Luapan Sungai Pacal Rendam Ratusan Rumah di Kecamatan Kapas Bojonegoro
Banjir yang disebabkan luapan Sungai Pacal itu merendam pemukiman warga, jalan hingga puluhan hektar lahan pertanian warga.
Penulis: Misbahul Munir | Editor: Samsul Arifin
Ringkasan Berita:
- Enam desa di Kecamatan Kapas, Bojonegoro, terendam banjir akibat luapan Sungai Pacal.
- Total 508 kepala keluarga terdampak, ratusan rumah dan sawah tergenang.
- BPBD memastikan tidak ada korban jiwa, warga diminta tetap waspada.
Laporan Wartawan Tribunjatim Network Misbahul Munir
TRIBUNJATIM.COM, BOJONEGORO – Hujan deras dengan intensitas tinggi yang mengguyur Kabupaten Bojonegoro, Jawa Timur, menyebabkan Sungai Pacal meluap dan merendam sedikitnya enam desa di Kecamatan Kapas, Rabu (11/2/2026).
Banjir menggenangi permukiman warga, akses jalan, hingga puluhan hektare lahan pertanian yang ditanami padi.
Hujan deras dengan intensitas tinggi yang mengguyur wilayah Kabupaten Bojonegoro, Jawa Timur, menyebabkan sedikitnya enam desa di Kecamatan Kapas dilaporkan terendam banjir.
Banjir yang disebabkan luapan Sungai Pacal itu merendam pemukiman warga, jalan hingga puluhan hektar lahan pertanian warga.
Pelaksana Tugas (Plt) Kepala Pelaksana BPBD Bojonegoro, Heru Wicaksi, mengatakan pihaknya bergerak cepat setelah menerima laporan dari masyarakat.
Baca juga: Sosok Setyo Wahono Bupati Bojonegoro Sekaligus Adik Pratikno, Pernah Kerja di Bank
508 KK Terdampak di Enam Desa
“Prioritas kami memastikan keselamatan warga dan memantau perkembangan debit air,” ujar Heru, pada rabu (11/2/2026).
Berdasarkan data Pusdalops TRC BPBD Bojonegoro, ada 6 desa yang terdampak banjir, meliputi Desa Kapas, Plesungan, Mojodeso, Tanjungharjo, Bakalan, dan Tikusan.
Di Desa Kapas, sebanyak 28 rumah warga yang tersebar di RT 02, RT 03, RT 04, RT 09, dan RT 11 dilaporkan tergenang air.
Baca juga: Jadwal Proliga 2026 Seri Bojonegoro 12-15 Februari: LavAni, Samator hingga Popsivo Tampil
Sementara itu, di Desa Mojodeso, banjir merendam 40 rumah yang berada di delapan RT berbeda.
Di Desa Tanjungharjo, sedikitnya 16 rumah terdampak dengan ketinggian air berkisar antara 20 hingga 40 sentimeter. Tak hanya permukiman, genangan juga terjadi di Jalan PUK Kedaton–Tanjungharjo.

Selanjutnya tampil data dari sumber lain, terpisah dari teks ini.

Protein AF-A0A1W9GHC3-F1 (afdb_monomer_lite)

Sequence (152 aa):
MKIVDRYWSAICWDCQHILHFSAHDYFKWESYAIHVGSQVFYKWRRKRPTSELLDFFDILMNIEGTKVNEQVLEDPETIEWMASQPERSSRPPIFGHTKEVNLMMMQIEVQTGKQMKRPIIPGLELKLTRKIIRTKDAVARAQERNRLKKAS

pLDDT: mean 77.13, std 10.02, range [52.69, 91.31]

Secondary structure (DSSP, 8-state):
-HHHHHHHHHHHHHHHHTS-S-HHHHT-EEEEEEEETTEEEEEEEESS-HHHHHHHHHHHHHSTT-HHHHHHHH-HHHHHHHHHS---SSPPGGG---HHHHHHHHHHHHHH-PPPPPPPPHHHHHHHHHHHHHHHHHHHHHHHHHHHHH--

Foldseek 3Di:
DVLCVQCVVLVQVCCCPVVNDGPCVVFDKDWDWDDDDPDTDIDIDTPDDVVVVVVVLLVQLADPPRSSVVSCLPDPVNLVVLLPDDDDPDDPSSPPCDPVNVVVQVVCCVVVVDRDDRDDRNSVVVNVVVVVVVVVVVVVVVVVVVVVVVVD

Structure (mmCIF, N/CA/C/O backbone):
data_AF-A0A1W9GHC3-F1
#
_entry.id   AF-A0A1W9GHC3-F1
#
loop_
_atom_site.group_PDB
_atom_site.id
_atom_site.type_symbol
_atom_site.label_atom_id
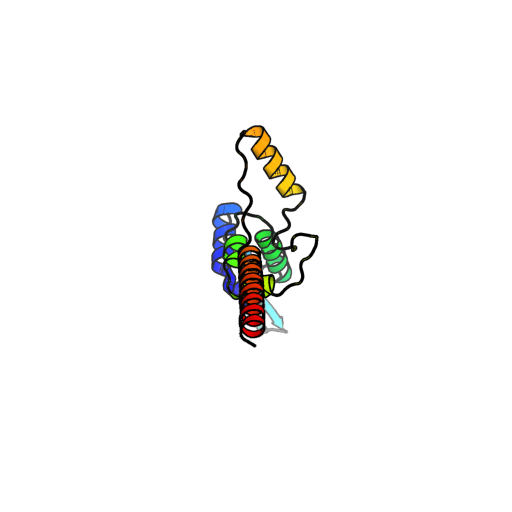_atom_site.label_alt_id
_atom_site.label_comp_id
_atom_site.label_asym_id
_atom_site.label_entity_id
_atom_site.label_seq_id
_atom_site.pdbx_PDB_ins_code
_atom_site.Cartn_x
_atom_site.Cartn_y
_atom_site.Cartn_z
_atom_site.occupancy
_atom_site.B_iso_or_equiv
_atom_site.auth_seq_id
_atom_site.auth_comp_id
_atom_site.auth_asym_id
_atom_site.auth_atom_id
_atom_site.pdbx_PDB_model_num
ATOM 1 N N . MET A 1 1 ? -1.607 -10.414 -12.733 1.00 56.38 1 MET A N 1
ATOM 2 C CA . MET A 1 1 ? -1.873 -9.179 -13.507 1.00 56.38 1 MET A CA 1
ATOM 3 C C . MET A 1 1 ? -3.061 -8.386 -12.983 1.00 56.38 1 MET A C 1
ATOM 5 O O . MET A 1 1 ? -2.893 -7.188 -12.861 1.00 56.38 1 MET A O 1
ATOM 9 N N . LYS A 1 2 ? -4.165 -9.014 -12.538 1.00 66.38 2 LYS A N 1
ATOM 10 C CA . LYS A 1 2 ? -5.343 -8.306 -11.984 1.00 66.38 2 LYS A CA 1
ATOM 11 C C . LYS A 1 2 ? -5.044 -7.198 -10.954 1.00 66.38 2 LYS A C 1
ATOM 13 O O . LYS A 1 2 ? -5.726 -6.188 -10.969 1.00 66.38 2 LYS A O 1
ATOM 18 N N . ILE A 1 3 ? -4.037 -7.378 -10.091 1.00 67.88 3 ILE A N 1
ATOM 19 C CA . ILE A 1 3 ? -3.596 -6.373 -9.102 1.00 67.88 3 ILE A CA 1
ATOM 20 C C . ILE A 1 3 ? -3.003 -5.132 -9.781 1.00 67.88 3 ILE A C 1
ATOM 22 O O . ILE A 1 3 ? -3.460 -4.024 -9.538 1.00 67.88 3 ILE A O 1
ATOM 26 N N . VAL A 1 4 ? -2.036 -5.315 -10.685 1.00 70.25 4 VAL A N 1
ATOM 27 C CA . VAL A 1 4 ? -1.431 -4.207 -11.443 1.00 70.25 4 VAL A CA 1
ATOM 28 C C . VAL A 1 4 ? -2.496 -3.476 -12.252 1.00 70.25 4 VAL A C 1
ATOM 30 O O . VAL A 1 4 ? -2.523 -2.253 -12.244 1.00 70.25 4 VAL A O 1
ATOM 33 N N . ASP A 1 5 ? -3.393 -4.217 -12.905 1.00 78.00 5 ASP A N 1
ATOM 34 C CA . ASP A 1 5 ? -4.468 -3.628 -13.706 1.00 78.00 5 ASP A CA 1
ATOM 35 C C . ASP A 1 5 ? -5.448 -2.826 -12.829 1.00 78.00 5 ASP A C 1
ATOM 37 O O . ASP A 1 5 ? -5.911 -1.763 -13.238 1.00 78.00 5 ASP A O 1
ATOM 41 N N . ARG A 1 6 ? -5.723 -3.289 -11.597 1.00 80.81 6 ARG A N 1
ATOM 42 C CA . ARG A 1 6 ? -6.586 -2.600 -10.621 1.00 80.81 6 ARG A CA 1
ATOM 43 C C . ARG A 1 6 ? -5.992 -1.266 -10.154 1.00 80.81 6 ARG A C 1
ATOM 45 O O . ARG A 1 6 ? -6.743 -0.311 -9.970 1.00 80.81 6 ARG A O 1
ATOM 52 N N . TYR A 1 7 ? -4.672 -1.188 -9.987 1.00 85.00 7 TYR A N 1
ATOM 53 C CA . TYR A 1 7 ? -3.981 0.012 -9.489 1.00 85.00 7 TYR A CA 1
ATOM 54 C C . TYR A 1 7 ? -3.253 0.803 -10.587 1.00 85.00 7 TYR A C 1
ATOM 56 O O . TYR A 1 7 ? -2.509 1.736 -10.288 1.00 85.00 7 TYR A O 1
ATOM 64 N N . TRP A 1 8 ? -3.465 0.465 -11.864 1.00 85.56 8 TRP A N 1
ATOM 65 C CA . TRP A 1 8 ? -2.727 1.053 -12.986 1.00 85.56 8 TRP A CA 1
ATOM 66 C C . TRP A 1 8 ? -2.868 2.576 -13.060 1.00 85.56 8 TRP A C 1
ATOM 68 O O . TRP A 1 8 ? -1.890 3.278 -13.302 1.00 85.56 8 TRP A O 1
ATOM 78 N N . SER A 1 9 ? -4.060 3.106 -12.776 1.00 86.19 9 SER A N 1
ATOM 79 C CA . SER A 1 9 ? -4.304 4.551 -12.727 1.00 86.19 9 SER A CA 1
ATOM 80 C C . SER A 1 9 ? -3.456 5.262 -11.672 1.00 86.19 9 SER A C 1
ATOM 82 O O . SER A 1 9 ? -2.910 6.328 -11.951 1.00 86.19 9 SER A O 1
ATOM 84 N N . ALA A 1 10 ? -3.315 4.674 -10.481 1.00 85.19 10 ALA A N 1
ATOM 85 C CA . ALA A 1 10 ? -2.468 5.225 -9.430 1.00 85.19 10 ALA A CA 1
ATOM 86 C C . ALA A 1 10 ? -0.984 5.120 -9.782 1.00 85.19 10 ALA A C 1
ATOM 88 O O . ALA A 1 10 ? -0.258 6.091 -9.603 1.00 85.19 10 ALA A O 1
ATOM 89 N N . ILE A 1 11 ? -0.551 3.995 -10.363 1.00 85.44 11 ILE A N 1
ATOM 90 C CA . ILE A 1 11 ? 0.830 3.822 -10.842 1.00 85.44 11 ILE A CA 1
ATOM 91 C C . ILE A 1 11 ? 1.169 4.909 -11.870 1.00 85.44 11 ILE A C 1
ATOM 93 O O . ILE A 1 11 ? 2.206 5.559 -11.769 1.00 85.44 11 ILE A O 1
ATOM 97 N N . CYS A 1 12 ? 0.284 5.148 -12.843 1.00 86.88 12 CYS A N 1
ATOM 98 C CA . CYS A 1 12 ? 0.454 6.219 -13.822 1.00 86.88 12 CYS A CA 1
ATOM 99 C C . CYS A 1 12 ? 0.563 7.595 -13.157 1.00 86.88 12 CYS A C 1
ATOM 101 O O . CYS A 1 12 ? 1.422 8.388 -13.545 1.00 86.88 12 CYS A O 1
ATOM 103 N N . TRP A 1 13 ? -0.285 7.866 -12.161 1.00 86.50 13 TRP A N 1
ATOM 104 C CA . TRP A 1 13 ? -0.265 9.128 -11.431 1.00 86.50 13 TRP A CA 1
ATOM 105 C C . TRP A 1 13 ? 1.059 9.329 -10.686 1.00 86.50 13 TRP A C 1
ATOM 107 O O . TRP A 1 13 ? 1.682 10.376 -10.859 1.00 86.50 13 TRP A O 1
ATOM 117 N N . ASP A 1 14 ? 1.524 8.326 -9.936 1.00 83.38 14 ASP A N 1
ATOM 118 C CA . ASP A 1 14 ? 2.777 8.389 -9.173 1.00 83.38 14 ASP A CA 1
ATOM 119 C C . ASP A 1 14 ? 3.99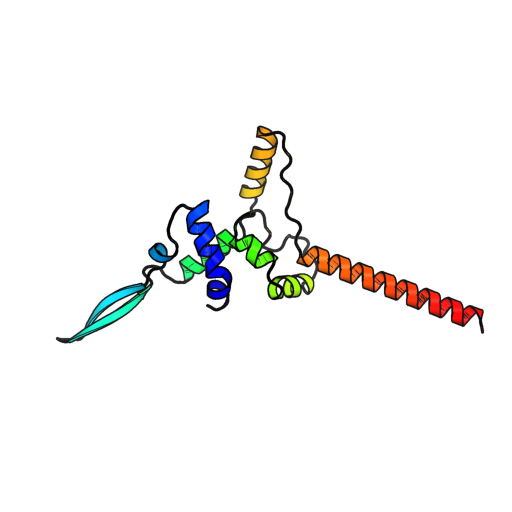1 8.542 -10.090 1.00 83.38 14 ASP A C 1
ATOM 121 O O . ASP A 1 14 ? 4.861 9.381 -9.847 1.00 83.38 14 ASP A O 1
ATOM 125 N N . CYS A 1 15 ? 4.033 7.804 -11.203 1.00 82.62 15 CYS A N 1
ATOM 126 C CA . CYS A 1 15 ? 5.087 7.970 -12.200 1.00 82.62 15 CYS A CA 1
ATOM 127 C C . CYS A 1 15 ? 5.134 9.405 -12.743 1.00 82.62 15 CYS A C 1
ATOM 129 O O . CYS A 1 15 ? 6.214 9.980 -12.861 1.00 82.62 15 CYS A O 1
ATOM 131 N N . GLN A 1 16 ? 3.978 10.010 -13.022 1.00 81.75 16 GLN A N 1
ATOM 132 C CA . GLN A 1 16 ? 3.910 11.361 -13.572 1.00 81.75 16 GLN A CA 1
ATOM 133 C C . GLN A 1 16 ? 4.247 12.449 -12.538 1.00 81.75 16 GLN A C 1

BPBD Minta Warga Tetap Waspada
Banjir juga menggenangi jalan lingkungan di Desa Plesungan, tepatnya di RT 3 dan RT 12, dengan ketinggian air antara 5 hingga 10 sentimeter.
Sementara itu, Desa Bakalan menjadi salah satu wilayah dengan jumlah rumah terdampak cukup banyak. Sebanyak 112 rumah warga dari sembilan RT dilaporkan tergenang.
Hingga laporan terakhir, masih terdapat 15 rumah yang belum sepenuhnya surut meski kondisi air mulai berangsur turun.
Sedangkan, di Desa Tikusan tercatat sebagai wilayah dengan jumlah warga terdampak terbanyak. Sebanyak 142 kepala keluarga (KK) yang tersebar di 10 RT terdampak banjir. Total 508 KK terdampak banjir.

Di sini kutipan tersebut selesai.